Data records
┌──
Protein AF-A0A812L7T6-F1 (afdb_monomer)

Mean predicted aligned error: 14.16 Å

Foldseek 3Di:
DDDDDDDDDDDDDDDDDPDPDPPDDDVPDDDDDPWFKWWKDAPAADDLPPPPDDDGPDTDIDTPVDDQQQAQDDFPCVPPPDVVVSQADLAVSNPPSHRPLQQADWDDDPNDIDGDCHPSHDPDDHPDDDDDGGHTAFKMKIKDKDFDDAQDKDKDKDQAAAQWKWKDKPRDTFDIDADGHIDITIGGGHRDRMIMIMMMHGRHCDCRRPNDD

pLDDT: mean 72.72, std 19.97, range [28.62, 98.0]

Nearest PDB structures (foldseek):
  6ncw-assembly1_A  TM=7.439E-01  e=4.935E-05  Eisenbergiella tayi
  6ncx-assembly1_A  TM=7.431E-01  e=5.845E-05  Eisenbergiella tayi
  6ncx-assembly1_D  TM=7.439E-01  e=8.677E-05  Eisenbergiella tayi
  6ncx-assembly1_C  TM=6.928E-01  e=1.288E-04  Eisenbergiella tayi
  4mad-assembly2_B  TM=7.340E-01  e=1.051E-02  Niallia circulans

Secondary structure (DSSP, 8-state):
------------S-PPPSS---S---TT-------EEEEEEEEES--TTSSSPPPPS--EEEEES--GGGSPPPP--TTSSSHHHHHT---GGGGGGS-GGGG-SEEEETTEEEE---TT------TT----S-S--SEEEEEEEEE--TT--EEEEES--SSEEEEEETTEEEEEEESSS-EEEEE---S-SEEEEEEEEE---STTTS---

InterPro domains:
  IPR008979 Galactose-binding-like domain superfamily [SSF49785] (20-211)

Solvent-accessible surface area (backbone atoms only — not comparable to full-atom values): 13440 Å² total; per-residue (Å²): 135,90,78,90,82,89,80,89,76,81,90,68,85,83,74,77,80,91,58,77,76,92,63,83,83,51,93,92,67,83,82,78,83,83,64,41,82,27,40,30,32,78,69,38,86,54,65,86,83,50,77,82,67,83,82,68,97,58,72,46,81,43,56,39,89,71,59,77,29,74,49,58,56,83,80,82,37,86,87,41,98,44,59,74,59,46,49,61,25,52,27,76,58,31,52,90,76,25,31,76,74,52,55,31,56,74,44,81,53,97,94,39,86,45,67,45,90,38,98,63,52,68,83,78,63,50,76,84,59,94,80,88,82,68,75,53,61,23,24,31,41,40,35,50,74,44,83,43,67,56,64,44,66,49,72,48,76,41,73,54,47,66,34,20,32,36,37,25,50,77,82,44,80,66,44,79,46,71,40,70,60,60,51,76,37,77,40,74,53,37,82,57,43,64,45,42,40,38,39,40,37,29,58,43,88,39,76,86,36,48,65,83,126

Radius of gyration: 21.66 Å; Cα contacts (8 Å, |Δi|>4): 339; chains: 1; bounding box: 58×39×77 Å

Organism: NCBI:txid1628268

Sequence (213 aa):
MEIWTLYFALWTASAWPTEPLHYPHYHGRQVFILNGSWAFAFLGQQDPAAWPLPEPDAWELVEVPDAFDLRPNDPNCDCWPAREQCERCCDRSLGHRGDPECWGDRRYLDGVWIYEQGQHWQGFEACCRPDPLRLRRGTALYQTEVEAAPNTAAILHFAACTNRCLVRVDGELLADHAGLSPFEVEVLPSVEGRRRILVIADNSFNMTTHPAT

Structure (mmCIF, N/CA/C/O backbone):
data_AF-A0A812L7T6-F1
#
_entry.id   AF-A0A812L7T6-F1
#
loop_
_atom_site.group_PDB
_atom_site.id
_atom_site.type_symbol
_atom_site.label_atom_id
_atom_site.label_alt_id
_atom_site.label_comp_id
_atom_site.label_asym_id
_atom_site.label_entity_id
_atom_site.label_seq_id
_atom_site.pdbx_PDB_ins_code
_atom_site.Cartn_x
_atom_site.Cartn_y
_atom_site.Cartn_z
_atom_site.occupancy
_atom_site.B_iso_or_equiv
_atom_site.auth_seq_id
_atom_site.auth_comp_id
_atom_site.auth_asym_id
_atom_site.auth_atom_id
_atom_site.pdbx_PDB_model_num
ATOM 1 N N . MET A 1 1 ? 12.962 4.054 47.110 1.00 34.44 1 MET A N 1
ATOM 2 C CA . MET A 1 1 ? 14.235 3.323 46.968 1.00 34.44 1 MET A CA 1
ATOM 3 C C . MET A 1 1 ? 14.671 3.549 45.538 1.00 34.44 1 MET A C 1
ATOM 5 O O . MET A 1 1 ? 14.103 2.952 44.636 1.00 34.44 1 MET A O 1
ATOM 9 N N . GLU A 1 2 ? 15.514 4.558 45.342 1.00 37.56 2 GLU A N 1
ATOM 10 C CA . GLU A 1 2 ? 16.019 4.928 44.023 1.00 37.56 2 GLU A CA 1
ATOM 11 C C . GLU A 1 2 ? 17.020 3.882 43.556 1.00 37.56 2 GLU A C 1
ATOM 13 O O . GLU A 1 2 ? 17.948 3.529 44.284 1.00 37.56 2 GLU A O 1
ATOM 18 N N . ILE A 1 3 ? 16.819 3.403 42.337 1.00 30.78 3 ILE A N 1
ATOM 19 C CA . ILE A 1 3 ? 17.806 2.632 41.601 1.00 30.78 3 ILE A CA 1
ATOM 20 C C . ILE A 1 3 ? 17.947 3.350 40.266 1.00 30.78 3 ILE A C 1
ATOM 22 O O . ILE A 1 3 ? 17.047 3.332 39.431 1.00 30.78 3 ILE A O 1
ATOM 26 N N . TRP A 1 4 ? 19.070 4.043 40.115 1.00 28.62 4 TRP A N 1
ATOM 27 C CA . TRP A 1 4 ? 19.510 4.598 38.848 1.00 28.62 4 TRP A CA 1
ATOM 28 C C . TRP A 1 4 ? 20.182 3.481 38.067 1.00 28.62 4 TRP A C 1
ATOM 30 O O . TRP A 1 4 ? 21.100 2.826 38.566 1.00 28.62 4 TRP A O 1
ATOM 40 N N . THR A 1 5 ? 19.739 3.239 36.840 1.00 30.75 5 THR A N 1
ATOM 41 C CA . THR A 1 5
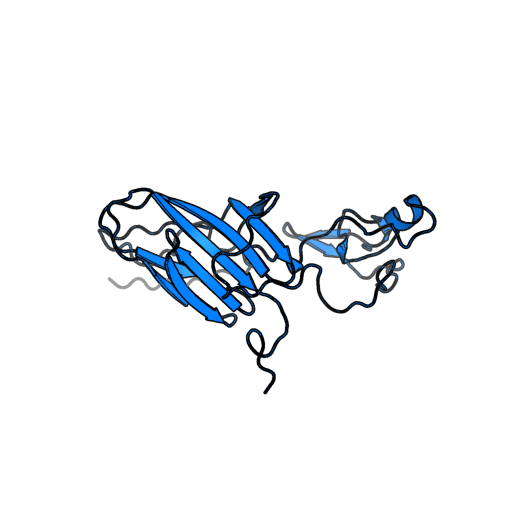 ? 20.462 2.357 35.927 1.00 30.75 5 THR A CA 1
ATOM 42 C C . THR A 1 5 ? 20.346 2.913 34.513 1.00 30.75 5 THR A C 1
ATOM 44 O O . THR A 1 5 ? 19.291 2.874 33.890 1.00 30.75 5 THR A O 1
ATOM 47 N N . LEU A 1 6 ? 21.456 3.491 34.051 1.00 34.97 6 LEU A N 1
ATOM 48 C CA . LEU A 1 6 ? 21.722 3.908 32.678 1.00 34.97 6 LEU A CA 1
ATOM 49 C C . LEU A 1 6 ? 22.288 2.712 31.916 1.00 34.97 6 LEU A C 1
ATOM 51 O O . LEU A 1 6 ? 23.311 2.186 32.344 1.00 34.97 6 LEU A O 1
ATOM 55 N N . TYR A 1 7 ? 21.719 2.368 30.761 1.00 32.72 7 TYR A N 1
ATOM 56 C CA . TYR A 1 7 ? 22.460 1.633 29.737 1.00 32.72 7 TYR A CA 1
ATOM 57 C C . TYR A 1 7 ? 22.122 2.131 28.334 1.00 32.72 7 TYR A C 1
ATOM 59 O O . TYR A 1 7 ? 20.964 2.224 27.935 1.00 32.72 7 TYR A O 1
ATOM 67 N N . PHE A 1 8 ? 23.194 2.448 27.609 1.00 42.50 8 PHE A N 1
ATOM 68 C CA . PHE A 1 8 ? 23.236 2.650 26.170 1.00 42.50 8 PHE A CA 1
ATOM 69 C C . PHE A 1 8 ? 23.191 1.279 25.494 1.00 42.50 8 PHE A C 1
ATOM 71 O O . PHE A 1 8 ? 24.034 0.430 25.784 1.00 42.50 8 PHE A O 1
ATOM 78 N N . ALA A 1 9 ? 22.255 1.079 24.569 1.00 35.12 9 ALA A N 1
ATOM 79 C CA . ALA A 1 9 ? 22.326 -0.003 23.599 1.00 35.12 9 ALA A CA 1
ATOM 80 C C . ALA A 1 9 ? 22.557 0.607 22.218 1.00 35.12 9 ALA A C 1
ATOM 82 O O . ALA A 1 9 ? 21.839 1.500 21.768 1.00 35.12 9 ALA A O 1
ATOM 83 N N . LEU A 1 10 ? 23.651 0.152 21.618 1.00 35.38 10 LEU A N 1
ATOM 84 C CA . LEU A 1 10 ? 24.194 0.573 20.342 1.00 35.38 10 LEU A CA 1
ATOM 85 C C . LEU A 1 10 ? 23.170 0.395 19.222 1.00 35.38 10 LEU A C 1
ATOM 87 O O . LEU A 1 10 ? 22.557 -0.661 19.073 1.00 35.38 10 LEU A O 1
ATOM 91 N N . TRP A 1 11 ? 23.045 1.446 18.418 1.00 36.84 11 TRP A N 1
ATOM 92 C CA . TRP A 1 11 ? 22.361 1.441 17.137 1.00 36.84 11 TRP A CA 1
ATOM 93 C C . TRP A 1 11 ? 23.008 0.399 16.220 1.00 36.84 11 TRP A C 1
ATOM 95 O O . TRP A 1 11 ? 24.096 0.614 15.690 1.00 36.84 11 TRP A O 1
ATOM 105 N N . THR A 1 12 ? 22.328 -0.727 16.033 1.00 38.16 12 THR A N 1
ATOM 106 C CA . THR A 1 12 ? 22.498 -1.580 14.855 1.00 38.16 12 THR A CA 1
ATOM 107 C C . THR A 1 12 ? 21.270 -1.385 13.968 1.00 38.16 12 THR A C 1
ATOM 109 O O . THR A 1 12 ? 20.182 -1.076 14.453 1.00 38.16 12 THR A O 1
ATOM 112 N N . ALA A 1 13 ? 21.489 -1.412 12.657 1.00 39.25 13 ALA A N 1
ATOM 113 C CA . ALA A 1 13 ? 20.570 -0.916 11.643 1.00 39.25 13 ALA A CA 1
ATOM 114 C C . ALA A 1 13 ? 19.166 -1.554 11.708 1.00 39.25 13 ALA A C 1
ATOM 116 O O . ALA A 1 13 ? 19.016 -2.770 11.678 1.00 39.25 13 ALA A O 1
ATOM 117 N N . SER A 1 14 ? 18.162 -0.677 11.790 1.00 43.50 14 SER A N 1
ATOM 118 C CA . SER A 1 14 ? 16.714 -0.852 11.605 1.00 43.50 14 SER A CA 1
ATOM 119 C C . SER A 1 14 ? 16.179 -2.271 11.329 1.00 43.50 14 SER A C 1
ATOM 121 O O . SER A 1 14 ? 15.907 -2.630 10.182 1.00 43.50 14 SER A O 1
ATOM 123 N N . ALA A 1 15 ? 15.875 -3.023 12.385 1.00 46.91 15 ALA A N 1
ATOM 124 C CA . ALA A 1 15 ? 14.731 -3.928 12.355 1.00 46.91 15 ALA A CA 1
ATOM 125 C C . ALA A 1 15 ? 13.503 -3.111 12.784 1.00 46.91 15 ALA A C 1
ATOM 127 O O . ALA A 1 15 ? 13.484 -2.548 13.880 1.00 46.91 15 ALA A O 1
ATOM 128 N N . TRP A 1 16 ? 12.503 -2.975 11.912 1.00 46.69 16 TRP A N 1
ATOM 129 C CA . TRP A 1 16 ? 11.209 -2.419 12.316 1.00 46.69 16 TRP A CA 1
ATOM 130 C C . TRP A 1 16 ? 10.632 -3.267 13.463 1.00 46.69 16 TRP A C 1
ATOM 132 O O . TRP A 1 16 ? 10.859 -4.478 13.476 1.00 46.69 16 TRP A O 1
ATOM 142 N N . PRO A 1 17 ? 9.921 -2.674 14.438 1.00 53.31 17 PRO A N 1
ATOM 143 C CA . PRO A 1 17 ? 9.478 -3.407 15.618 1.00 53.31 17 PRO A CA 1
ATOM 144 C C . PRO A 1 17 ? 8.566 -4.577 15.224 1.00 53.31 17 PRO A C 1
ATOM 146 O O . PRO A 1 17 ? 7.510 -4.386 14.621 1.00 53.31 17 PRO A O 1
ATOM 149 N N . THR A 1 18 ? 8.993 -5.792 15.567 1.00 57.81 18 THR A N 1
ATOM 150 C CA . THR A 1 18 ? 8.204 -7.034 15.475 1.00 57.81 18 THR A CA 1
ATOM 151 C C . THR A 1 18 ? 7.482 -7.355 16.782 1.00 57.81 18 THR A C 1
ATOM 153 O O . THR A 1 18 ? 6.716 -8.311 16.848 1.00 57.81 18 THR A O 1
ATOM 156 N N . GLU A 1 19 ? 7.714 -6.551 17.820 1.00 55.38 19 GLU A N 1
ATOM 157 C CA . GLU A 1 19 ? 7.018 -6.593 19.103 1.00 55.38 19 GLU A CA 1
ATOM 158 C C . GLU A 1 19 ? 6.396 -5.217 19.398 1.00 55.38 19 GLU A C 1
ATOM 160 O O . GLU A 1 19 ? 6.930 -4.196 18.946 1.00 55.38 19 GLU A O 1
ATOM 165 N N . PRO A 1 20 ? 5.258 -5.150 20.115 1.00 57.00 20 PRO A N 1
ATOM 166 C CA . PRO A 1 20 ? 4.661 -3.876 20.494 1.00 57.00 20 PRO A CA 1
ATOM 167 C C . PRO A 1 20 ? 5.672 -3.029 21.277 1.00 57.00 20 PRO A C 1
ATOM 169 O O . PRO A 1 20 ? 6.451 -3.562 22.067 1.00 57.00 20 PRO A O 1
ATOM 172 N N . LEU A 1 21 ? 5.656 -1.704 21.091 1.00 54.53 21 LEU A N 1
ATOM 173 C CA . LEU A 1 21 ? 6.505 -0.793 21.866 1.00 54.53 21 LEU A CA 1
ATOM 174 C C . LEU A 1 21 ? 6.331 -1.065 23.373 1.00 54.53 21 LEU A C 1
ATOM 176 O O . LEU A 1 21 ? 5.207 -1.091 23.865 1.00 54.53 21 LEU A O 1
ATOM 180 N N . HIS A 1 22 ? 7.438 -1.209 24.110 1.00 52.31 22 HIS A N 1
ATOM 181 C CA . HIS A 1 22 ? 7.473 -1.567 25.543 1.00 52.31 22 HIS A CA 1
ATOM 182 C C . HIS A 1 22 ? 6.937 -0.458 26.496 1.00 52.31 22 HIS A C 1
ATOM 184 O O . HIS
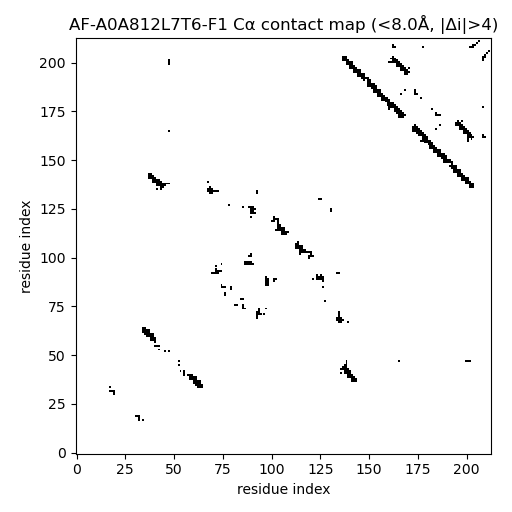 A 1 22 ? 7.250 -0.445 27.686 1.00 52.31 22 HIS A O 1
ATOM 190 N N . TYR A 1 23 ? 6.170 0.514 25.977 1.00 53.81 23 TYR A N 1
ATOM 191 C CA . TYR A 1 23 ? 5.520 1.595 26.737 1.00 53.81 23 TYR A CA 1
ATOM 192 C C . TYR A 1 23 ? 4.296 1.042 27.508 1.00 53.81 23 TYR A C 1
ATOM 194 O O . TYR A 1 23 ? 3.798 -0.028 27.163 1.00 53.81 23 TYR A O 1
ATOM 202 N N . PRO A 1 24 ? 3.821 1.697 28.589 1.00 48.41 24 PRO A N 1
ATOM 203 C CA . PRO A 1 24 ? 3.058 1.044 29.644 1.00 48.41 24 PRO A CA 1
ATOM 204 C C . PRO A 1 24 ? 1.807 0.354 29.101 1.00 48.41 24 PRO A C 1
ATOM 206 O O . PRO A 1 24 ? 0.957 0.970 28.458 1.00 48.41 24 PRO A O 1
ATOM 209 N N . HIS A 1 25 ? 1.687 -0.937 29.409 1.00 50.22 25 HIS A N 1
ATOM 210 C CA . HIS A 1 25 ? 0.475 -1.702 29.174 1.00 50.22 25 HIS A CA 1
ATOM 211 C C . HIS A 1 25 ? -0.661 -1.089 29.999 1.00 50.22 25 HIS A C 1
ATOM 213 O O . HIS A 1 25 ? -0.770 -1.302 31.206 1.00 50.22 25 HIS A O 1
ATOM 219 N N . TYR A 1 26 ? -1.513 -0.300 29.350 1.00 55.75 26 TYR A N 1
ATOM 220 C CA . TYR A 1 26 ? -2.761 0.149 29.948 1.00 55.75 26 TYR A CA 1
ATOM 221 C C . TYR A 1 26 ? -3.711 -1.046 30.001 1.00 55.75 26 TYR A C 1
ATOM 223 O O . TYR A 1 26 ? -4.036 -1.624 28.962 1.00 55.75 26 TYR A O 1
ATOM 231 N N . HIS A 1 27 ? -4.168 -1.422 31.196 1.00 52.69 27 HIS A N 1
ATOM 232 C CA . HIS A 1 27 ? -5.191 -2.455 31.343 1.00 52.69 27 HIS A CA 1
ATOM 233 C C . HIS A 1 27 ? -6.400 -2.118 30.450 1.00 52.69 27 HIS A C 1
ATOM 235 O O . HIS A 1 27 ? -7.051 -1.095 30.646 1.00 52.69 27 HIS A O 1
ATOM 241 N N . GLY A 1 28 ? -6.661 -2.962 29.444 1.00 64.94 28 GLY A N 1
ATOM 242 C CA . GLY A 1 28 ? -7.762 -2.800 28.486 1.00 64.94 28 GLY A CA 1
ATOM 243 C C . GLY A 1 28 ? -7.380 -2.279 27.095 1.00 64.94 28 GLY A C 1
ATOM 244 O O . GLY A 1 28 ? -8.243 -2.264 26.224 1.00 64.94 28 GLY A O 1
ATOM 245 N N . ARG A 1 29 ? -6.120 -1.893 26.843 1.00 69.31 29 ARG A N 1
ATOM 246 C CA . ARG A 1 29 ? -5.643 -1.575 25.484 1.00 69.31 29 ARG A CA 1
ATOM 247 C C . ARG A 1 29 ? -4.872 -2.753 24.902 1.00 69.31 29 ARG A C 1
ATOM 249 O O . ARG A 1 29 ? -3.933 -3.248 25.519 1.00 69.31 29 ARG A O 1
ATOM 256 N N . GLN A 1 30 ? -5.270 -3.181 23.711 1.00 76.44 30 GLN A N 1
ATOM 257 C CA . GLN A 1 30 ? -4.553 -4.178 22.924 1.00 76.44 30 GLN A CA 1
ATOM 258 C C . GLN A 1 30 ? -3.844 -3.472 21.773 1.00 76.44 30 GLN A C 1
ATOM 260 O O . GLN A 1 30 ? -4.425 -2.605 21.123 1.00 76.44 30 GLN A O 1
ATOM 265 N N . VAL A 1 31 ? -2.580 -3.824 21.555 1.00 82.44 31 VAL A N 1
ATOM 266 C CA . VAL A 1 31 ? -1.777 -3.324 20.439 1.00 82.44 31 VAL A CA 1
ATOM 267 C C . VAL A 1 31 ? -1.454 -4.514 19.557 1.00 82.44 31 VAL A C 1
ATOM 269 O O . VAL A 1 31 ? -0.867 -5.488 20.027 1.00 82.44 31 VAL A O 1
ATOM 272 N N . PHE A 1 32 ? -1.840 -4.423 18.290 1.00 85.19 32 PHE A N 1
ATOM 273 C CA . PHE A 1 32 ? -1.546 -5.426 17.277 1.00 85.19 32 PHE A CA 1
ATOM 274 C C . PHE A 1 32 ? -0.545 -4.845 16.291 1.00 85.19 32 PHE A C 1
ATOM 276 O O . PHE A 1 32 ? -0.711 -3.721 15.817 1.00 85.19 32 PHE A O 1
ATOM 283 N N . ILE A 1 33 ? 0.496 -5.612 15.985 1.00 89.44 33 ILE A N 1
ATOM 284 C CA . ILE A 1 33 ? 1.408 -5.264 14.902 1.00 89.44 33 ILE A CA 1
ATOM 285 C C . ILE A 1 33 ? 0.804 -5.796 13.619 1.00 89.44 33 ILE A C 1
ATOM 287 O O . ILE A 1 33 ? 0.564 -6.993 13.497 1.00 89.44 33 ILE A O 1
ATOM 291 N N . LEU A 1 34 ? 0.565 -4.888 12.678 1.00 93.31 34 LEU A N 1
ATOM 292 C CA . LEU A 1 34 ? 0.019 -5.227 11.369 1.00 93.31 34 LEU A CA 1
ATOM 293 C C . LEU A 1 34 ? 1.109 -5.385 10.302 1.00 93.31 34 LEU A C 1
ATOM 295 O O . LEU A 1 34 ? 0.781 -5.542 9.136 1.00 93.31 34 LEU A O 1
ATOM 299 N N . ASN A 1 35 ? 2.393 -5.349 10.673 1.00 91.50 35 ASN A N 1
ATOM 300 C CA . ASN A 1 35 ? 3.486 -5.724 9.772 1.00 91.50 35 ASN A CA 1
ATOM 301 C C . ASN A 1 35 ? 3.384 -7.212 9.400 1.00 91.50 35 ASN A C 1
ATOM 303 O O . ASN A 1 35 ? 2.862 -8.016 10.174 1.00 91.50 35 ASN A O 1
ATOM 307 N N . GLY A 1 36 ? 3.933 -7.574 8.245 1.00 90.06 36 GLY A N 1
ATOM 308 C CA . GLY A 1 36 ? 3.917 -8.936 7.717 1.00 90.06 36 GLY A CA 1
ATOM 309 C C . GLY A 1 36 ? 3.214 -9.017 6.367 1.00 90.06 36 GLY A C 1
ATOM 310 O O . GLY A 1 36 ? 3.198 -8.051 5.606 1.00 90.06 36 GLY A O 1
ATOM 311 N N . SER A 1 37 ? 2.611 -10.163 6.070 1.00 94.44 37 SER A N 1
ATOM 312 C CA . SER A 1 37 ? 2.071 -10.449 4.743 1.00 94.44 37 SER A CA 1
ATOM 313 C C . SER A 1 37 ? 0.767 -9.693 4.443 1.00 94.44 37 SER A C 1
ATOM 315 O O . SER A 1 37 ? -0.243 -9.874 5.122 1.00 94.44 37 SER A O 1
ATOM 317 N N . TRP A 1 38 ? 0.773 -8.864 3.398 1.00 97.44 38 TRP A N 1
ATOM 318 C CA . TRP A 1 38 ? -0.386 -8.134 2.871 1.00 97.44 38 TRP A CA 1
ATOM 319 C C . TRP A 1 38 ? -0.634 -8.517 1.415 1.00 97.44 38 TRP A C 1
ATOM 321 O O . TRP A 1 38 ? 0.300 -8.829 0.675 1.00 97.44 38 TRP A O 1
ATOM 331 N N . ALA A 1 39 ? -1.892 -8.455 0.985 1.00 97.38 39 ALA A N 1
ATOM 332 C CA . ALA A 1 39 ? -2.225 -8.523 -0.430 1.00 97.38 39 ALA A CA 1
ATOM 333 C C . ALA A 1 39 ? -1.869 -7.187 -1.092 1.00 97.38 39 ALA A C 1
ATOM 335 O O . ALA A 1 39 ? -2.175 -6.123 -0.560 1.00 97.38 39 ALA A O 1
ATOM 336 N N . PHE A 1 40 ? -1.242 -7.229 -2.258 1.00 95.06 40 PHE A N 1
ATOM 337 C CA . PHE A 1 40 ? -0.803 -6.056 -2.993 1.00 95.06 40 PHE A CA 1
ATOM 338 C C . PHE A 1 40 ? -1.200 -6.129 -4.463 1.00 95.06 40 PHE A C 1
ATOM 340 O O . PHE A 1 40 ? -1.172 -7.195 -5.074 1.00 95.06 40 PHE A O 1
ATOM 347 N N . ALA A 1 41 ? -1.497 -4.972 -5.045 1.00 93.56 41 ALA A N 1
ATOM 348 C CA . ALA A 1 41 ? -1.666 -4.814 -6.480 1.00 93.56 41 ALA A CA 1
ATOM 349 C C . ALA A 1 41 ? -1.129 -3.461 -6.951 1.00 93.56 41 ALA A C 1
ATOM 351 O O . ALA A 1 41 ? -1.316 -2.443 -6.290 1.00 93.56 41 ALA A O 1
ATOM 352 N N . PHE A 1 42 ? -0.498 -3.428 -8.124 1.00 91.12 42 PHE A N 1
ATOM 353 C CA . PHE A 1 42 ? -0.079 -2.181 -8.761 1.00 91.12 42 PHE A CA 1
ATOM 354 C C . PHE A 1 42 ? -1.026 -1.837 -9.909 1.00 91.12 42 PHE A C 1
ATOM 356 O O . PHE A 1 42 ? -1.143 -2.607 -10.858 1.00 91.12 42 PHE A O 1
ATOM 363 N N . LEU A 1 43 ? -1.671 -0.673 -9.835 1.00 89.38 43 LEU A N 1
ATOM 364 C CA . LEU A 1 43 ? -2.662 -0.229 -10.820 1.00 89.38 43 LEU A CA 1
└──
WORK REQUIRED: From the data above, reproduce word for word the lines running from the line with "ATOM 117 N N" to the line with "ATOM 124 C CA", ends included.

SOLUTION TO THIS TASK:
ATOM 117 N N . SER A 1 14 ? 18.162 -0.677 11.790 1.00 43.50 14 SER A N 1
ATOM 118 C CA . SER A 1 14 ? 16.714 -0.852 11.605 1.00 43.50 14 SER A CA 1
ATOM 119 C C . SER A 1 14 ? 16.179 -2.271 11.329 1.00 43.50 14 SER A C 1
ATOM 121 O O . SER A 1 14 ? 15.907 -2.630 10.182 1.00 43.50 14 SER A O 1
ATOM 123 N N . ALA A 1 15 ? 15.875 -3.023 12.385 1.00 46.91 15 ALA A N 1
ATOM 124 C CA . ALA A 1 15 ? 14.731 -3.928 12.355 1.00 46.91 15 ALA A CA 1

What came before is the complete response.